_WHAT TO DO_.
From the entries below, copy exactly the lines from the one that contains "ATOM 222 C CA" through the one that contains "ATOM 243 C CA", both included, and only those.

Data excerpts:
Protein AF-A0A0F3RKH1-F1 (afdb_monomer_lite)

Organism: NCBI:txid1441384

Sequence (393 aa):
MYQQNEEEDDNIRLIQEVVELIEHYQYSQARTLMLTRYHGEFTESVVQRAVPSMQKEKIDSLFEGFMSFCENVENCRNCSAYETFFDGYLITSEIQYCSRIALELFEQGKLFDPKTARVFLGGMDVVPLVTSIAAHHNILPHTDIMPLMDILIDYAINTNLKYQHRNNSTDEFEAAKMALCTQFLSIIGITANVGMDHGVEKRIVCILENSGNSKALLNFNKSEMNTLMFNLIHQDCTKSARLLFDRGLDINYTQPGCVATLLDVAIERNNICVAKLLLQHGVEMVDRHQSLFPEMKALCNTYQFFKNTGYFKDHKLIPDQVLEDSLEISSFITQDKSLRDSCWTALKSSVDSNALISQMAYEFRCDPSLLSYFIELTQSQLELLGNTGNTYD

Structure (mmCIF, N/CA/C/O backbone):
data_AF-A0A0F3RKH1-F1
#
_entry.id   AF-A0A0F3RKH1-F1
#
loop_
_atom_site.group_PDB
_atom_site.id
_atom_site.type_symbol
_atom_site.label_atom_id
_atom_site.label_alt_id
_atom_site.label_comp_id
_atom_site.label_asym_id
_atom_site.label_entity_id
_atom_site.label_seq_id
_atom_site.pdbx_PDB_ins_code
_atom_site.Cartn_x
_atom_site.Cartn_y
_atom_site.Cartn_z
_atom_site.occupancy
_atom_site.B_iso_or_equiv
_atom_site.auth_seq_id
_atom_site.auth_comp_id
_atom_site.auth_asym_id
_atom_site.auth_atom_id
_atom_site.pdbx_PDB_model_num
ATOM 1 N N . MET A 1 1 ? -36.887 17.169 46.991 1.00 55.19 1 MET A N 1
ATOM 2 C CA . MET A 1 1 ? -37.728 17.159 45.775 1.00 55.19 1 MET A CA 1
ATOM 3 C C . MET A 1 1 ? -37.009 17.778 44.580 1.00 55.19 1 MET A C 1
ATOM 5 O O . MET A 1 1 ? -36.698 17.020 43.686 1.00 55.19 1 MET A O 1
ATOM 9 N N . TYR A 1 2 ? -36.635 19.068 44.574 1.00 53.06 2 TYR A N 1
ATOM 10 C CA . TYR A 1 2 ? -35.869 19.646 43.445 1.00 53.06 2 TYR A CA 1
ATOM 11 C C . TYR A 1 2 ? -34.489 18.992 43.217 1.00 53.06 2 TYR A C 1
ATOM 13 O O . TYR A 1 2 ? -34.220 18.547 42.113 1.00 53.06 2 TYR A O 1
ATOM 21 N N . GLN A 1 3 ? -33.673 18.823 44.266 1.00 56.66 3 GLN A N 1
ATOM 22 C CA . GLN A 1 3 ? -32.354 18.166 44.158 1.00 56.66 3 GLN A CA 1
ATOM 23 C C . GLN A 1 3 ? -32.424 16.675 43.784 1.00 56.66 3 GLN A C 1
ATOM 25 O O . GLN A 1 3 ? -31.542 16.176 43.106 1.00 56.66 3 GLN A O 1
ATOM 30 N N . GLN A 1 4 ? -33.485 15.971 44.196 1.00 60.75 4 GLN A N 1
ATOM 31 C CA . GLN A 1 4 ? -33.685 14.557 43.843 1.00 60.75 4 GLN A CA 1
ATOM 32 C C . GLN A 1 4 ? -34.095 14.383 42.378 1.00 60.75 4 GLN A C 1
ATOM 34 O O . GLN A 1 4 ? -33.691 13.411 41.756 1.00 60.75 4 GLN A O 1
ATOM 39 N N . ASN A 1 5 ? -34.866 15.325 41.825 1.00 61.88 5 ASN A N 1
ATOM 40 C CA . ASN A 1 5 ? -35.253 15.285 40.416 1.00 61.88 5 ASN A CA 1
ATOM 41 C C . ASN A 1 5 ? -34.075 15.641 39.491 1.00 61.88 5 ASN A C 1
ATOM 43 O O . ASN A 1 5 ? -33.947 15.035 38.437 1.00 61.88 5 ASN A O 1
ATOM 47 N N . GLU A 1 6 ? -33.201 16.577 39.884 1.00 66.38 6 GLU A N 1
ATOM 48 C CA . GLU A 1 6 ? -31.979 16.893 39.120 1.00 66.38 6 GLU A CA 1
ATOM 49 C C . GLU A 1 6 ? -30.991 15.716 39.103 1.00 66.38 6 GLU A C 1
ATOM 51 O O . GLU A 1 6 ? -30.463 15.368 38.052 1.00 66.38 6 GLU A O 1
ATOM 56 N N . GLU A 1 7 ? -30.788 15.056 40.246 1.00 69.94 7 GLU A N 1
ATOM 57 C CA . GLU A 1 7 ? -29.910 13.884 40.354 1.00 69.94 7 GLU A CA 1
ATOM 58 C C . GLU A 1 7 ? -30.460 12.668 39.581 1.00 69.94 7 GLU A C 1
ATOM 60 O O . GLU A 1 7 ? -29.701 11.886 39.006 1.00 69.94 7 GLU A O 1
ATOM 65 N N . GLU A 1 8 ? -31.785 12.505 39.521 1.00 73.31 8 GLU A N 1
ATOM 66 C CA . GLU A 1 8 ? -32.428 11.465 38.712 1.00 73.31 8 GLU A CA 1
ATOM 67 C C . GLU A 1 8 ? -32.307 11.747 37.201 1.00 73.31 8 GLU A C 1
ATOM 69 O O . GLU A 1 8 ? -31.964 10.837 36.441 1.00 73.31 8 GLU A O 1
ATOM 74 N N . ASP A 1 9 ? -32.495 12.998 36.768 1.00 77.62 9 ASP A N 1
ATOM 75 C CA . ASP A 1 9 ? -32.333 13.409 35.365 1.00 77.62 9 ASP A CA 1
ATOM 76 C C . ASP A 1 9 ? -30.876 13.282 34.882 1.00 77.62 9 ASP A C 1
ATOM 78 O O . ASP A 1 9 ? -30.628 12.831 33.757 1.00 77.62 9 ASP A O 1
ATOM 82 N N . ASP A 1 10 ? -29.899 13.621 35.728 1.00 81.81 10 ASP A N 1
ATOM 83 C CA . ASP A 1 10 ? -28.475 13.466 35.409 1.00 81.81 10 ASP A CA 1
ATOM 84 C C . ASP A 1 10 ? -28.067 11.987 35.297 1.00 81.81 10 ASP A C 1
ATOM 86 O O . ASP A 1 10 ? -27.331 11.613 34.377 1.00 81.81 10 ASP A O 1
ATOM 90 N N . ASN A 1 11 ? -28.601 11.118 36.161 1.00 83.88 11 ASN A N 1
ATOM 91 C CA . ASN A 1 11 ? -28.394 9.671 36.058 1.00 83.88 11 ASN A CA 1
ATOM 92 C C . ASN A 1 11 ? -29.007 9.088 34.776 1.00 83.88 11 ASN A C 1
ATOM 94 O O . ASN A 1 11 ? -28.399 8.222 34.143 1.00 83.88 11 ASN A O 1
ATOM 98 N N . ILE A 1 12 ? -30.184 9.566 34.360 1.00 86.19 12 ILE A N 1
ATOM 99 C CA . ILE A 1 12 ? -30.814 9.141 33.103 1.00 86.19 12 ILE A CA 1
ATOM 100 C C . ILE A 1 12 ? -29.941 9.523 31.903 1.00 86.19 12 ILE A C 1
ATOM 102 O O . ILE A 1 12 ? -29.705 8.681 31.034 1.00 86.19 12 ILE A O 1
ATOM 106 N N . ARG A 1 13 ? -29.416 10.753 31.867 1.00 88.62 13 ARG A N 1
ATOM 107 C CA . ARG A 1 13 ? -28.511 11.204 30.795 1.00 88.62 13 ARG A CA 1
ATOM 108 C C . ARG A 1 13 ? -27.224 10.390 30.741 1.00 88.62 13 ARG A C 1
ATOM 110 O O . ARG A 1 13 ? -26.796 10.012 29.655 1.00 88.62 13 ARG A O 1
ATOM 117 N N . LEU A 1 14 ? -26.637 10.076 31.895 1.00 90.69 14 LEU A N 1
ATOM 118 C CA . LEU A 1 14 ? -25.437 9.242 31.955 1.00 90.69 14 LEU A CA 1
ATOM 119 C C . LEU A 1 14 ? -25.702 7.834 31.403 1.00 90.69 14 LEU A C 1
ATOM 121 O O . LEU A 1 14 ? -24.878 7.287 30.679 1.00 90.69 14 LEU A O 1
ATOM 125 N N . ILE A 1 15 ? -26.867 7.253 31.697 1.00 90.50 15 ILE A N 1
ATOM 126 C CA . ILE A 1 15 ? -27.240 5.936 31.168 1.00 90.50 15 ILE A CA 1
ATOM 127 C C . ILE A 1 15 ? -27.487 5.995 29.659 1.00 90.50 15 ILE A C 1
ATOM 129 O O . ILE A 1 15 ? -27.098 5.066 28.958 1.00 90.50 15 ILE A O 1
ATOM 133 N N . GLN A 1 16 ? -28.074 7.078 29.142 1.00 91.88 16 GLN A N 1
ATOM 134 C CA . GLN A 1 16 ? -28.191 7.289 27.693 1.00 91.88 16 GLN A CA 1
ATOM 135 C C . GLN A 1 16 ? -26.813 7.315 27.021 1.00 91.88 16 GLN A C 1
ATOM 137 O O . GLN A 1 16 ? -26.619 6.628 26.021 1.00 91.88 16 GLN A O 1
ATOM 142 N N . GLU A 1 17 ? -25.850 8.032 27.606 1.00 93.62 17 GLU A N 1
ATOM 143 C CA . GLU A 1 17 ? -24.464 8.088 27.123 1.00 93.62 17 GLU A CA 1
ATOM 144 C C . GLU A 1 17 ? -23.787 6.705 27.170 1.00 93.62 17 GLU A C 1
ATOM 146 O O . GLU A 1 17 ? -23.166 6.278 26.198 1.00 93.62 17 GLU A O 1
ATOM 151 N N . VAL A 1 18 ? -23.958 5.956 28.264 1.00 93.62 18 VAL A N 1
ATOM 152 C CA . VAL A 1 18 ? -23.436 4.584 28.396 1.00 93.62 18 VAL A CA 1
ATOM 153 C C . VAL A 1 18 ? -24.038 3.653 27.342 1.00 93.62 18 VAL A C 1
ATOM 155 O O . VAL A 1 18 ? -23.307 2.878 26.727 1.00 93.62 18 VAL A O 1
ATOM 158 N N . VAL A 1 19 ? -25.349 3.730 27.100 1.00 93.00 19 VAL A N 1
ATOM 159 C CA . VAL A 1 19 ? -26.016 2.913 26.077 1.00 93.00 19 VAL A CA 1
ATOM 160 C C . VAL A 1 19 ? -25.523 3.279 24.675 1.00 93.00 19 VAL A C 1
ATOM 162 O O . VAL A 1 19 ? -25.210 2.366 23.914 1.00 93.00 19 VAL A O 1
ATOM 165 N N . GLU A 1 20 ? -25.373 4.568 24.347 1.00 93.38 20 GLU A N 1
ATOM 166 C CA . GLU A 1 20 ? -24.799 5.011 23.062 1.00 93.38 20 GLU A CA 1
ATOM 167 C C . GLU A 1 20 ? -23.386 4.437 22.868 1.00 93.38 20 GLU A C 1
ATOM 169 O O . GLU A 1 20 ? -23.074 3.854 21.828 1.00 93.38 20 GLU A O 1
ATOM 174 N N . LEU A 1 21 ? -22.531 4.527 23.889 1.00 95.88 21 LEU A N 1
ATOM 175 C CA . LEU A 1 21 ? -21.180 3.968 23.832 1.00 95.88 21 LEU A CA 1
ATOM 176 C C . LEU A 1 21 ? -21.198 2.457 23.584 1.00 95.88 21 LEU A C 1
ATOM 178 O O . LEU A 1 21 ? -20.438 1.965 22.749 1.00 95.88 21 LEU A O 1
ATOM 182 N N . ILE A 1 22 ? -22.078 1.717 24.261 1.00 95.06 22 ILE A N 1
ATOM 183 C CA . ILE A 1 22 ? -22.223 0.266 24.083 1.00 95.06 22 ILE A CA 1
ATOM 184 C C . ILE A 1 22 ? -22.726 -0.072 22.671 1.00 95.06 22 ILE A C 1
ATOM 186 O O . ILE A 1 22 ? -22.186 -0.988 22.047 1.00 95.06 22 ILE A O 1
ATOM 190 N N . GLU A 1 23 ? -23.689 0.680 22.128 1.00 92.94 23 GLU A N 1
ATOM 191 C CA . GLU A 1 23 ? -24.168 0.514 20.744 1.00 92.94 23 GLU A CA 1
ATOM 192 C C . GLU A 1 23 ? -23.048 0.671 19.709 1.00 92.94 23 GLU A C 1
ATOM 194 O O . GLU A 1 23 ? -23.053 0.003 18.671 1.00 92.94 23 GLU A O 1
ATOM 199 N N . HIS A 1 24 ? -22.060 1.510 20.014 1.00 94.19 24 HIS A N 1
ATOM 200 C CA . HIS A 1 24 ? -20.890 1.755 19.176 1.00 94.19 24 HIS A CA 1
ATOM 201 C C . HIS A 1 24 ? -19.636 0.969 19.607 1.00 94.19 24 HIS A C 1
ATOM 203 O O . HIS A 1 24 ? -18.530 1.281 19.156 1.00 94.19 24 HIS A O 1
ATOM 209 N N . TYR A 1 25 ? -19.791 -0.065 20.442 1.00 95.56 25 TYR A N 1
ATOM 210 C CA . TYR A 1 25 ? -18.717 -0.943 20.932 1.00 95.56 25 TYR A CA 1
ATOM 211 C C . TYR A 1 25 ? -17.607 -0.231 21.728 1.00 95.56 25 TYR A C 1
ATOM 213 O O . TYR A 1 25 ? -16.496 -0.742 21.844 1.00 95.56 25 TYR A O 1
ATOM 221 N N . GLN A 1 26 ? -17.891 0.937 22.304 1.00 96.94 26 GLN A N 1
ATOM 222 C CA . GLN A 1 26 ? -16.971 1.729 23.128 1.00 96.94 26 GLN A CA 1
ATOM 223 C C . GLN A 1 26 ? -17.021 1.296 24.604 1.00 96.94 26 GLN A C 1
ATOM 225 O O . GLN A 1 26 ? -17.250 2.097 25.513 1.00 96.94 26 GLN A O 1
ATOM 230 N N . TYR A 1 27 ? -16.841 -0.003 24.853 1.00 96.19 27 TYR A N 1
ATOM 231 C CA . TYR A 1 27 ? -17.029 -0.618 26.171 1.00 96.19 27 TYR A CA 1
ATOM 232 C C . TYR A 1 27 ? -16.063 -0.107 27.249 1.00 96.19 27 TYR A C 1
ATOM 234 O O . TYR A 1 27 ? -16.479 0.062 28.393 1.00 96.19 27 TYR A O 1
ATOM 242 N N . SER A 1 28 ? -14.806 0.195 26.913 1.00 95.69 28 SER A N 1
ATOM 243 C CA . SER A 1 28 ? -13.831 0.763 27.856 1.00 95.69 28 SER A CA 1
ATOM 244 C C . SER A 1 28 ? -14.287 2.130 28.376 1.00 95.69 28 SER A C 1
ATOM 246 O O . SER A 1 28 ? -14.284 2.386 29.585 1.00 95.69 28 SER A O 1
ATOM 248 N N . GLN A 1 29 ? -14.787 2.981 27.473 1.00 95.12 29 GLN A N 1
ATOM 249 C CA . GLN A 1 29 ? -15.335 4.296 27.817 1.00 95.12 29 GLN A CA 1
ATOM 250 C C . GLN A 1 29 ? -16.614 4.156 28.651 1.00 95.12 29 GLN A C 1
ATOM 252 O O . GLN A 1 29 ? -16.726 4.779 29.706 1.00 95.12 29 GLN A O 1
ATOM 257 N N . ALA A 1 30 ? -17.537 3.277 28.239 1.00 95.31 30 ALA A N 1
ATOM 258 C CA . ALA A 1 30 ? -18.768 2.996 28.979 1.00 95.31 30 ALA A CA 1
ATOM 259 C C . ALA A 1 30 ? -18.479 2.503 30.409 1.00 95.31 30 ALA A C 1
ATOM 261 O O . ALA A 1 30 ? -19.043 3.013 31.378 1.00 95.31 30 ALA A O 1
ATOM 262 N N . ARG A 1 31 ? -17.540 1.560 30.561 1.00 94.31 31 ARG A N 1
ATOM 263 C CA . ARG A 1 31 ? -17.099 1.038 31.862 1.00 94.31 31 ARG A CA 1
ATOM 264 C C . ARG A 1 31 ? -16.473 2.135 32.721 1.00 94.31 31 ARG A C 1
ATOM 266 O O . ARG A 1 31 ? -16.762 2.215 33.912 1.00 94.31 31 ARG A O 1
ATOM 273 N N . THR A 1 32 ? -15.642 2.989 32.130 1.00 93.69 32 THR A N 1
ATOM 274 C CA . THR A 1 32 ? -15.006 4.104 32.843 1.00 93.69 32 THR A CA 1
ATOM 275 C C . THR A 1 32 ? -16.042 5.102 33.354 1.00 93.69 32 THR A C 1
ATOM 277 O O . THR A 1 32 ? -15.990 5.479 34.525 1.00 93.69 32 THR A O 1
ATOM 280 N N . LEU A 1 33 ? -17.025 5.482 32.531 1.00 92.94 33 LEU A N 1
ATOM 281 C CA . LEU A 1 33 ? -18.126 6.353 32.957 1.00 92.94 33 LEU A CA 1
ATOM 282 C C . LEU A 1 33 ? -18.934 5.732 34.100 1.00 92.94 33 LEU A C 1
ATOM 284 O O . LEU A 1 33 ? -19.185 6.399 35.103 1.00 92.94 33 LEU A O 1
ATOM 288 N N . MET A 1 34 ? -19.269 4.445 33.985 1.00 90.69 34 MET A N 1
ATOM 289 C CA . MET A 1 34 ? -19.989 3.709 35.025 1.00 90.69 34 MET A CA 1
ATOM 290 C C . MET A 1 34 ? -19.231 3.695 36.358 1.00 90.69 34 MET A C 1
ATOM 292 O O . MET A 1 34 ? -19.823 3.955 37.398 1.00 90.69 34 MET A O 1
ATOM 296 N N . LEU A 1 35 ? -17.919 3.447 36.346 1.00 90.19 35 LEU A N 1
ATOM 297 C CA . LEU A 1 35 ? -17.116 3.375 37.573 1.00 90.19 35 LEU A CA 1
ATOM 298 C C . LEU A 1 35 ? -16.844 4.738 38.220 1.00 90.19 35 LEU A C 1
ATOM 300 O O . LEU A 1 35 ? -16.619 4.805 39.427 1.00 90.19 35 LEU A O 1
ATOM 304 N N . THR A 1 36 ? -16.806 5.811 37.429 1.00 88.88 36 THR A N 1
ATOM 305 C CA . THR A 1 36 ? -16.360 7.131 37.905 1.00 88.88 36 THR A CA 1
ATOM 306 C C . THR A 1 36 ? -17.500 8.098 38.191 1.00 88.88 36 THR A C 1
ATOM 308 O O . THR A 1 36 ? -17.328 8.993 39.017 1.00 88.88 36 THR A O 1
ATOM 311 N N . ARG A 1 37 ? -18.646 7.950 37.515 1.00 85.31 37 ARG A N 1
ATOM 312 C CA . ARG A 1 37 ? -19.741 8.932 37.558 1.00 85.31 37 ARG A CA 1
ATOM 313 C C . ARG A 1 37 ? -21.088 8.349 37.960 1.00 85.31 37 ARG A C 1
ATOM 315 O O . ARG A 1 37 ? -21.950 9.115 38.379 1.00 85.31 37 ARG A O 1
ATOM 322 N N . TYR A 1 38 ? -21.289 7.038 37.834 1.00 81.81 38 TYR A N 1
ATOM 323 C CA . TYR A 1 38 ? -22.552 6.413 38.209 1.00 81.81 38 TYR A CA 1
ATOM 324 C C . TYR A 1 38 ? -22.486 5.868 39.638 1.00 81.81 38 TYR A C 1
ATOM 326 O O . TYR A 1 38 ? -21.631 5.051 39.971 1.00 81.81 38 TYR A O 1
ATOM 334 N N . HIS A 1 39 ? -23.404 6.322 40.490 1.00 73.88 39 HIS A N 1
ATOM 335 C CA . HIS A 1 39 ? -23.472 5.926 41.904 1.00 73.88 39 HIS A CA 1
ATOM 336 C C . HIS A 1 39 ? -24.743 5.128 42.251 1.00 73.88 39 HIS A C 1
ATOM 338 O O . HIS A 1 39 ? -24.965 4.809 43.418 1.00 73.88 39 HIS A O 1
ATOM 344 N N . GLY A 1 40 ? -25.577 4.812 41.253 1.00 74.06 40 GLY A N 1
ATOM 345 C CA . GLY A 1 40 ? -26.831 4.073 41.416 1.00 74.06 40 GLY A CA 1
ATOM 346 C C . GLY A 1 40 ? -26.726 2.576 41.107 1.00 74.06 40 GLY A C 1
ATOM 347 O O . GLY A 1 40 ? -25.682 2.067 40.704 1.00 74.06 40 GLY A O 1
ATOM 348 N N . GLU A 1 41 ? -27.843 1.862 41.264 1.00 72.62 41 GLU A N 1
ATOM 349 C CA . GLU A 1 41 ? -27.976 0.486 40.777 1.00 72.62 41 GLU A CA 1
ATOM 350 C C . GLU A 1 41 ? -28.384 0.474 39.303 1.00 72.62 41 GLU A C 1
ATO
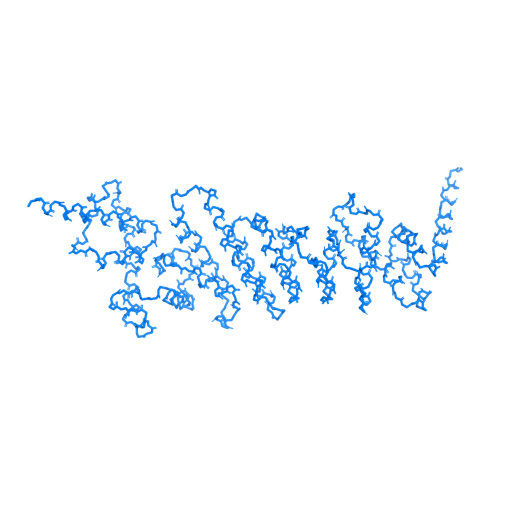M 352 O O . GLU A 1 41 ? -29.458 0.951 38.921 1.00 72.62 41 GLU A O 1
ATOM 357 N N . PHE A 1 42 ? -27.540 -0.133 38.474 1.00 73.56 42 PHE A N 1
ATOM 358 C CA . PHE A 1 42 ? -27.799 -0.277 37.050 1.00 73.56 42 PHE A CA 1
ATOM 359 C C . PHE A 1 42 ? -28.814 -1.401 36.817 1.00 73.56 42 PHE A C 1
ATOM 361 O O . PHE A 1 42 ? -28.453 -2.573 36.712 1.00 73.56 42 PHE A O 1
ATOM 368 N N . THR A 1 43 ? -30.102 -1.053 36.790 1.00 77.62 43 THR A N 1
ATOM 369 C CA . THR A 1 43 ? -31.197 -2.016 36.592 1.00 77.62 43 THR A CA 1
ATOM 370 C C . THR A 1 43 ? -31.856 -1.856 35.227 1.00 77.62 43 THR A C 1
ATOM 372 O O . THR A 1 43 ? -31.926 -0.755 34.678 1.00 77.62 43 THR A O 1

_SOLUTION TO THE PROBLEM_.
ATOM 222 C CA . GLN A 1 26 ? -16.971 1.729 23.128 1.00 96.94 26 GLN A CA 1
ATOM 223 C C . GLN A 1 26 ? -17.021 1.296 24.604 1.00 96.94 26 GLN A C 1
ATOM 225 O O . GLN A 1 26 ? -17.250 2.097 25.513 1.00 96.94 26 GLN A O 1
ATOM 230 N N . TYR A 1 27 ? -16.841 -0.003 24.853 1.00 96.19 27 TYR A N 1
ATOM 231 C CA . TYR A 1 27 ? -17.029 -0.618 26.171 1.00 96.19 27 TYR A CA 1
ATOM 232 C C . TYR A 1 27 ? -16.063 -0.107 27.249 1.00 96.19 27 TYR A C 1
ATOM 234 O O . TYR A 1 27 ? -16.479 0.062 28.393 1.00 96.19 27 TYR A O 1
ATOM 242 N N . SER A 1 28 ? -14.806 0.195 26.913 1.00 95.69 28 SER A N 1
ATOM 243 C CA . SER A 1 28 ? -13.831 0.763 27.856 1.00 95.69 28 SER A CA 1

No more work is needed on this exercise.